Problem to solve —
For the listing below, output exactly the lines from the line with "ATOM 57 C CA" up to and including the line with "ATOM 119 C CA", and no other lines.

Top of Material for the task

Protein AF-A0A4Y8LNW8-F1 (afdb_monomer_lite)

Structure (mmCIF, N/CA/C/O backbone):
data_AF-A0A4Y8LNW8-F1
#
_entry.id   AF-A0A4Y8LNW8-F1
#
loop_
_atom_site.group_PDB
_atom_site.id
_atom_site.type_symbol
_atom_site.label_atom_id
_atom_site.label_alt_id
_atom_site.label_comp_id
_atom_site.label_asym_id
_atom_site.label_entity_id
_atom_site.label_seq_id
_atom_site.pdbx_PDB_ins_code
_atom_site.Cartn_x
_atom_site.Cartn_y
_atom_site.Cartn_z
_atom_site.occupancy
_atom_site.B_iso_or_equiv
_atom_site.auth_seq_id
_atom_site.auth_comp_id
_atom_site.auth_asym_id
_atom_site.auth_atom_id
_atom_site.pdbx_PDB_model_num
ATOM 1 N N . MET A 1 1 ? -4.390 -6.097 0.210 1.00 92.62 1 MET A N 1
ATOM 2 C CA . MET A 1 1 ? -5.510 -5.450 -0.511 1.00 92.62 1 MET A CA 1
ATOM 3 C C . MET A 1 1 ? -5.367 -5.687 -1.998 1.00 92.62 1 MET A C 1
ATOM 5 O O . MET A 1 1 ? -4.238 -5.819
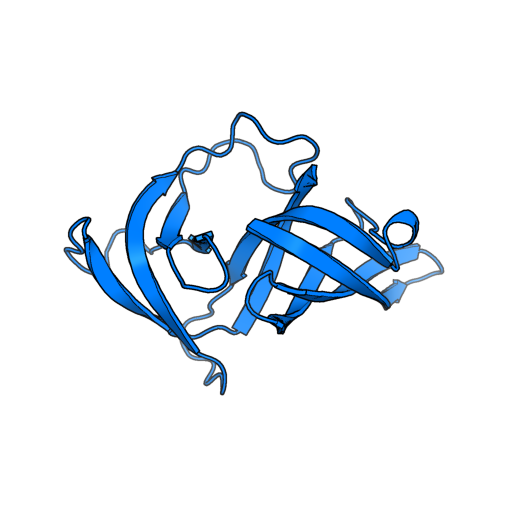 -2.448 1.00 92.62 1 MET A O 1
ATOM 9 N N . ARG A 1 2 ? -6.465 -5.710 -2.755 1.00 95.00 2 ARG A N 1
ATOM 10 C CA . ARG A 1 2 ? -6.406 -5.876 -4.209 1.00 95.00 2 ARG A CA 1
ATOM 11 C C . ARG A 1 2 ? -6.284 -4.522 -4.907 1.00 95.00 2 ARG A C 1
ATOM 13 O O . ARG A 1 2 ? -7.070 -3.613 -4.643 1.00 95.00 2 ARG A O 1
ATOM 20 N N . LEU A 1 3 ? -5.319 -4.402 -5.812 1.00 96.75 3 LEU A N 1
ATOM 21 C CA . LEU A 1 3 ? -5.030 -3.189 -6.573 1.00 96.75 3 LEU A CA 1
ATOM 22 C C . LEU A 1 3 ? -5.106 -3.461 -8.069 1.00 96.75 3 LEU A C 1
ATOM 24 O O . LEU A 1 3 ? -4.636 -4.493 -8.535 1.00 96.75 3 LEU A O 1
ATOM 28 N N . TYR A 1 4 ? -5.647 -2.511 -8.824 1.00 97.50 4 TYR A N 1
ATOM 29 C CA . TYR A 1 4 ? -5.493 -2.439 -10.272 1.00 97.50 4 TYR A CA 1
ATOM 30 C C . TYR A 1 4 ? -4.371 -1.459 -10.614 1.00 97.50 4 TYR A C 1
ATOM 32 O O . TYR A 1 4 ? -4.479 -0.275 -10.290 1.00 97.50 4 TYR A O 1
ATOM 40 N N . VAL A 1 5 ? -3.309 -1.927 -11.269 1.00 97.75 5 VAL A N 1
ATOM 41 C CA . VAL A 1 5 ? -2.174 -1.075 -11.649 1.00 97.75 5 VAL A CA 1
ATOM 42 C C . VAL A 1 5 ? -2.534 -0.294 -12.911 1.00 97.75 5 VAL A C 1
ATOM 44 O O . VAL A 1 5 ? -2.614 -0.854 -14.003 1.00 97.75 5 VAL A O 1
ATOM 47 N N . GLU A 1 6 ? -2.756 1.012 -12.773 1.00 97.94 6 GLU A N 1
ATOM 48 C CA . GLU A 1 6 ? -3.121 1.881 -13.896 1.00 97.94 6 GLU A CA 1
ATOM 49 C C . GLU A 1 6 ? -1.880 2.311 -14.686 1.00 97.94 6 GLU A C 1
ATOM 51 O O . GLU A 1 6 ? -1.892 2.305 -15.918 1.00 97.94 6 GLU A O 1
ATOM 56 N N . ARG A 1 7 ? -0.808 2.690 -13.982 1.00 97.56 7 ARG A N 1
ATOM 57 C CA . ARG A 1 7 ? 0.412 3.241 -14.585 1.00 97.56 7 ARG A CA 1
ATOM 58 C C . ARG A 1 7 ? 1.606 3.085 -13.649 1.00 97.56 7 ARG A C 1
ATOM 60 O O . ARG A 1 7 ? 1.452 3.186 -12.437 1.00 97.56 7 ARG A O 1
ATOM 67 N N . VAL A 1 8 ? 2.796 2.927 -14.220 1.00 96.44 8 VAL A N 1
ATOM 68 C CA . VAL A 1 8 ? 4.075 2.984 -13.500 1.00 96.44 8 VAL A CA 1
ATOM 69 C C . VAL A 1 8 ? 4.940 4.066 -14.141 1.00 96.44 8 VAL A C 1
ATOM 71 O O . VAL A 1 8 ? 5.055 4.118 -15.365 1.00 96.44 8 VAL A O 1
ATOM 74 N N . GLU A 1 9 ? 5.507 4.949 -13.325 1.00 95.56 9 GLU A N 1
ATOM 75 C CA . GLU A 1 9 ? 6.452 5.987 -13.741 1.00 95.56 9 GLU A CA 1
ATOM 76 C C . GLU A 1 9 ? 7.807 5.744 -13.084 1.00 95.56 9 GLU A C 1
ATOM 78 O O . GLU A 1 9 ? 7.876 5.329 -11.931 1.00 95.56 9 GLU A O 1
ATOM 83 N N . VAL A 1 10 ? 8.890 6.027 -13.804 1.00 93.31 10 VAL A N 1
ATOM 84 C CA . VAL A 1 10 ? 10.232 6.052 -13.212 1.00 93.31 10 VAL A CA 1
ATOM 85 C C . VAL A 1 10 ? 10.322 7.268 -12.293 1.00 93.31 10 VAL A C 1
ATOM 87 O O . VAL A 1 10 ? 10.043 8.381 -12.742 1.00 93.31 10 VAL A O 1
ATOM 90 N N . GLY A 1 11 ? 10.681 7.066 -11.025 1.00 88.88 11 GLY A N 1
ATOM 91 C CA . GLY A 1 11 ? 10.820 8.163 -10.071 1.00 88.88 11 GLY A CA 1
ATOM 92 C C . GLY A 1 11 ? 12.241 8.728 -10.048 1.00 88.88 11 GLY A C 1
ATOM 93 O O . GLY A 1 11 ? 12.418 9.906 -10.365 1.00 88.88 11 GLY A O 1
ATOM 94 N N . ALA A 1 12 ? 13.254 7.900 -9.775 1.00 89.88 12 ALA A N 1
ATOM 95 C CA . ALA A 1 12 ? 14.659 8.317 -9.748 1.00 89.88 12 ALA A CA 1
ATOM 96 C C . ALA A 1 12 ? 15.578 7.457 -10.631 1.00 89.88 12 ALA A C 1
ATOM 98 O O . ALA A 1 12 ? 15.547 6.224 -10.600 1.00 89.88 12 ALA A O 1
ATOM 99 N N . VAL A 1 13 ? 16.455 8.135 -11.384 1.00 88.81 13 VAL A N 1
ATOM 100 C CA . VAL A 1 13 ? 17.521 7.525 -12.191 1.00 88.81 13 VAL A CA 1
ATOM 101 C C . VAL A 1 13 ? 18.845 8.212 -11.889 1.00 88.81 13 VAL A C 1
ATOM 103 O O . VAL A 1 13 ? 18.938 9.436 -11.981 1.00 88.81 13 VAL A O 1
ATOM 106 N N . TYR A 1 14 ? 19.884 7.434 -11.599 1.00 86.38 14 TYR A N 1
ATOM 107 C CA . TYR A 1 14 ? 21.248 7.937 -11.456 1.00 86.38 14 TYR A CA 1
ATOM 108 C C . TYR A 1 14 ? 22.209 7.039 -12.234 1.00 86.38 14 TYR A C 1
ATOM 110 O O . TYR A 1 14 ? 22.138 5.818 -12.139 1.00 86.38 14 TYR A O 1
ATOM 118 N N . GLU A 1 15 ? 23.040 7.645 -13.086 1.00 91.06 15 GLU A N 1
ATOM 119 C CA . GLU A 1 15 ? 23.996 6.941 -13.965 1.00 91.06 15 GLU A CA 1
ATOM 120 C C . GLU A 1 15 ? 23.374 5.802 -14.806 1.00 91.06 15 GLU A C 1
ATOM 122 O O . GLU A 1 15 ? 24.014 4.804 -15.121 1.00 91.06 15 GLU A O 1
ATOM 127 N N . GLY A 1 16 ? 22.104 5.956 -15.199 1.00 86.38 16 GLY A N 1
ATOM 128 C CA . GLY A 1 16 ? 21.360 4.958 -15.979 1.00 86.38 16 GLY A CA 1
ATOM 129 C C . GLY A 1 16 ? 20.742 3.821 -15.155 1.00 86.38 16 GLY A C 1
ATOM 130 O O . GLY A 1 16 ? 20.079 2.959 -15.729 1.00 86.38 16 GLY A O 1
ATOM 131 N N . ILE A 1 17 ? 20.910 3.829 -13.831 1.00 86.44 17 ILE A N 1
ATOM 132 C CA . ILE A 1 17 ? 20.299 2.877 -12.897 1.00 86.44 17 ILE A CA 1
ATOM 133 C C . ILE A 1 17 ? 19.004 3.478 -12.349 1.00 86.44 17 ILE A C 1
ATOM 135 O O . ILE A 1 17 ? 18.996 4.622 -11.894 1.00 86.44 17 ILE A O 1
ATOM 139 N N . ILE A 1 18 ? 17.914 2.709 -12.389 1.00 87.62 18 ILE A N 1
ATOM 140 C CA . ILE A 1 18 ? 16.629 3.093 -11.793 1.00 87.62 18 ILE A CA 1
ATOM 141 C C . ILE A 1 18 ? 16.624 2.690 -10.314 1.00 87.62 18 ILE A C 1
ATOM 143 O O . ILE A 1 18 ? 16.883 1.530 -9.983 1.00 87.62 18 ILE A O 1
ATOM 147 N N . TYR A 1 19 ? 16.322 3.648 -9.439 1.00 86
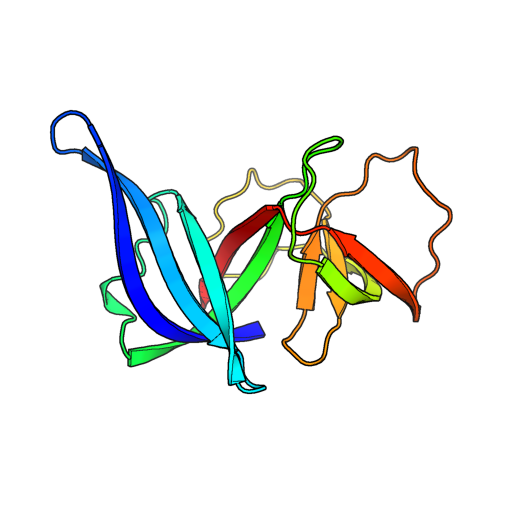.69 19 TYR A N 1
ATOM 148 C CA . TYR A 1 19 ? 16.291 3.456 -7.985 1.00 86.69 19 TYR A CA 1
ATOM 149 C C . TYR A 1 19 ? 14.877 3.287 -7.450 1.00 86.69 19 TYR A C 1
ATOM 151 O O . TYR A 1 19 ? 14.678 2.519 -6.520 1.00 86.69 19 TYR A O 1
ATOM 159 N N . ASP A 1 20 ? 13.892 3.934 -8.066 1.00 89.62 20 ASP A N 1
ATOM 160 C CA . ASP A 1 20 ? 12.508 3.820 -7.627 1.00 89.62 20 ASP A CA 1
ATOM 161 C C . ASP A 1 20 ? 11.502 4.084 -8.752 1.00 89.62 20 ASP A C 1
ATOM 163 O O . ASP A 1 20 ? 11.815 4.635 -9.819 1.00 89.62 20 ASP A O 1
ATOM 167 N N . PHE A 1 21 ? 10.274 3.655 -8.482 1.00 93.88 21 PHE A N 1
ATOM 168 C CA . PHE A 1 21 ? 9.108 3.835 -9.322 1.00 93.88 21 PHE A CA 1
ATOM 169 C C . PHE A 1 21 ? 7.951 4.447 -8.526 1.00 93.88 21 PHE A C 1
ATOM 171 O O . PHE A 1 21 ? 7.768 4.207 -7.331 1.00 93.88 21 PHE A O 1
ATOM 178 N N . TRP A 1 22 ? 7.108 5.195 -9.236 1.00 95.88 22 TRP A N 1
ATOM 179 C CA . TRP A 1 22 ? 5.800 5.628 -8.766 1.00 95.88 22 TRP A CA 1
ATOM 180 C C . TRP A 1 22 ? 4.709 4.815 -9.448 1.00 95.88 22 TRP A C 1
ATOM 182 O O . TRP A 1 22 ? 4.506 4.904 -10.662 1.00 95.88 22 TRP A O 1
ATOM 192 N N . VAL A 1 23 ? 3.970 4.052 -8.655 1.00 96.50 23 VAL A N 1
ATOM 193 C CA . VAL A 1 23 ? 2.875 3.206 -9.120 1.00 96.50 23 VAL A CA 1
ATOM 194 C C . VAL A 1 23 ? 1.553 3.912 -8.842 1.00 96.50 23 VAL A C 1
ATOM 196 O O . VAL A 1 23 ? 1.199 4.199 -7.702 1.00 96.50 23 VAL A O 1
ATOM 199 N N . TYR A 1 24 ? 0.808 4.199 -9.901 1.00 97.56 24 TYR A N 1
ATOM 200 C CA . TYR A 1 24 ? -0.547 4.730 -9.831 1.00 97.56 24 TYR A CA 1
ATOM 201 C C . TYR A 1 24 ? -1.504 3.550 -9.899 1.00 97.56 24 TYR A C 1
ATOM 203 O O . TYR A 1 24 ? -1.557 2.840 -10.909 1.00 97.56 24 TYR A O 1
ATOM 211 N N . ALA A 1 25 ? -2.234 3.329 -8.813 1.00 97.69 25 ALA A N 1
ATOM 212 C CA . ALA A 1 25 ? -3.129 2.197 -8.678 1.00 97.69 25 ALA A CA 1
ATOM 213 C C . ALA A 1 25 ? -4.530 2.643 -8.270 1.00 97.69 25 ALA A C 1
ATOM 215 O O . ALA A 1 25 ? -4.726 3.690 -7.649 1.00 97.69 25 ALA A O 1
ATOM 216 N N . ARG A 1 26 ? -5.506 1.801 -8.597 1.00 97.44 26 ARG A N 1
ATOM 217 C CA . ARG A 1 26 ? -6.884 1.932 -8.140 1.00 97.44 26 ARG A CA 1
ATOM 218 C C . ARG A 1 26 ? -7.217 0.779 -7.199 1.00 97.44 26 ARG A C 1
ATOM 220 O O . ARG A 1 26 ? -7.052 -0.382 -7.574 1.00 97.44 26 ARG A O 1
ATOM 227 N N . THR A 1 27 ? -7.668 1.101 -5.995 1.00 95.12 27 THR A N 1
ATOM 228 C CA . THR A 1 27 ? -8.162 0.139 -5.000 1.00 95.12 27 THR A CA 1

Bottom of Material for the task

Finished task —
ATOM 57 C CA . ARG A 1 7 ? 0.412 3.241 -14.585 1.00 97.56 7 ARG A CA 1
ATOM 58 C C . ARG A 1 7 ? 1.606 3.085 -13.649 1.00 97.56 7 ARG A C 1
ATOM 60 O O . ARG A 1 7 ? 1.452 3.186 -12.437 1.00 97.56 7 ARG A O 1
ATOM 67 N N . VAL A 1 8 ? 2.796 2.927 -14.220 1.00 96.44 8 VAL A N 1
ATOM 68 C CA . VAL A 1 8 ? 4.075 2.984 -13.500 1.00 96.44 8 VAL A CA 1
ATOM 69 C C . VAL A 1 8 ? 4.940 4.066 -14.141 1.00 96.44 8 VAL A C 1
ATOM 71 O O . VAL A 1 8 ? 5.055 4.118 -15.365 1.00 96.44 8 VAL A O 1
ATOM 74 N N . GLU A 1 9 ? 5.507 4.949 -13.325 1.00 95.56 9 GLU A N 1
ATOM 75 C CA . GLU A 1 9 ? 6.452 5.987 -13.741 1.00 95.56 9 GLU A CA 1
ATOM 76 C C . GLU A 1 9 ? 7.807 5.744 -13.084 1.00 95.56 9 GLU A C 1
ATOM 78 O O . GLU A 1 9 ? 7.876 5.329 -11.931 1.00 95.56 9 GLU A O 1
ATOM 83 N N . VAL A 1 10 ? 8.890 6.027 -13.804 1.00 93.31 10 VAL A N 1
ATOM 84 C CA . VAL A 1 10 ? 10.232 6.052 -13.212 1.00 93.31 10 VAL A CA 1
ATOM 85 C C . VAL A 1 10 ? 10.322 7.268 -12.293 1.00 93.31 10 VAL A C 1
ATOM 87 O O . VAL A 1 10 ? 10.043 8.381 -12.742 1.00 93.31 10 VAL A O 1
ATOM 90 N N . GLY A 1 11 ? 10.681 7.066 -11.025 1.00 88.88 11 GLY A N 1
ATOM 91 C CA . GLY A 1 11 ? 10.820 8.163 -10.071 1.00 88.88 11 GLY A CA 1
ATOM 92 C C . GLY A 1 11 ? 12.241 8.728 -10.048 1.00 88.88 11 GLY A C 1
ATOM 93 O O . GLY A 1 11 ? 12.418 9.906 -10.365 1.00 88.88 11 GLY A O 1
ATOM 94 N N . ALA A 1 12 ? 13.254 7.900 -9.775 1.00 89.88 12 ALA A N 1
ATOM 95 C CA . ALA A 1 12 ? 14.659 8.317 -9.748 1.00 89.88 12 ALA A CA 1
ATOM 96 C C . ALA A 1 12 ? 15.578 7.457 -10.631 1.00 89.88 12 ALA A C 1
ATOM 98 O O . ALA A 1 12 ? 15.547 6.224 -10.600 1.00 89.88 12 ALA A O 1
ATOM 99 N N . VAL A 1 13 ? 16.455 8.135 -11.384 1.00 88.81 13 VAL A N 1
ATOM 100 C CA . VAL A 1 13 ? 17.521 7.525 -12.191 1.00 88.81 13 VAL A CA 1
ATOM 101 C C . VAL A 1 13 ? 18.845 8.212 -11.889 1.00 88.81 13 VAL A C 1
ATOM 103 O O . VAL A 1 13 ? 18.938 9.436 -11.981 1.00 88.81 13 VAL A O 1
ATOM 106 N N . TYR A 1 14 ? 19.884 7.434 -11.599 1.00 86.38 14 TYR A N 1
ATOM 107 C CA . TYR A 1 14 ? 21.248 7.937 -11.456 1.00 86.38 14 TYR A CA 1
ATOM 108 C C . TYR A 1 14 ? 22.209 7.039 -12.234 1.00 86.38 14 TYR A C 1
ATOM 110 O O . TYR A 1 14 ? 22.138 5.818 -12.139 1.00 86.38 14 TYR A O 1
ATOM 118 N N . GLU A 1 15 ? 23.040 7.645 -13.086 1.00 91.06 15 GLU A N 1
ATOM 119 C CA . GLU A 1 15 ? 23.996 6.941 -13.965 1.00 91.06 15 GLU A CA 1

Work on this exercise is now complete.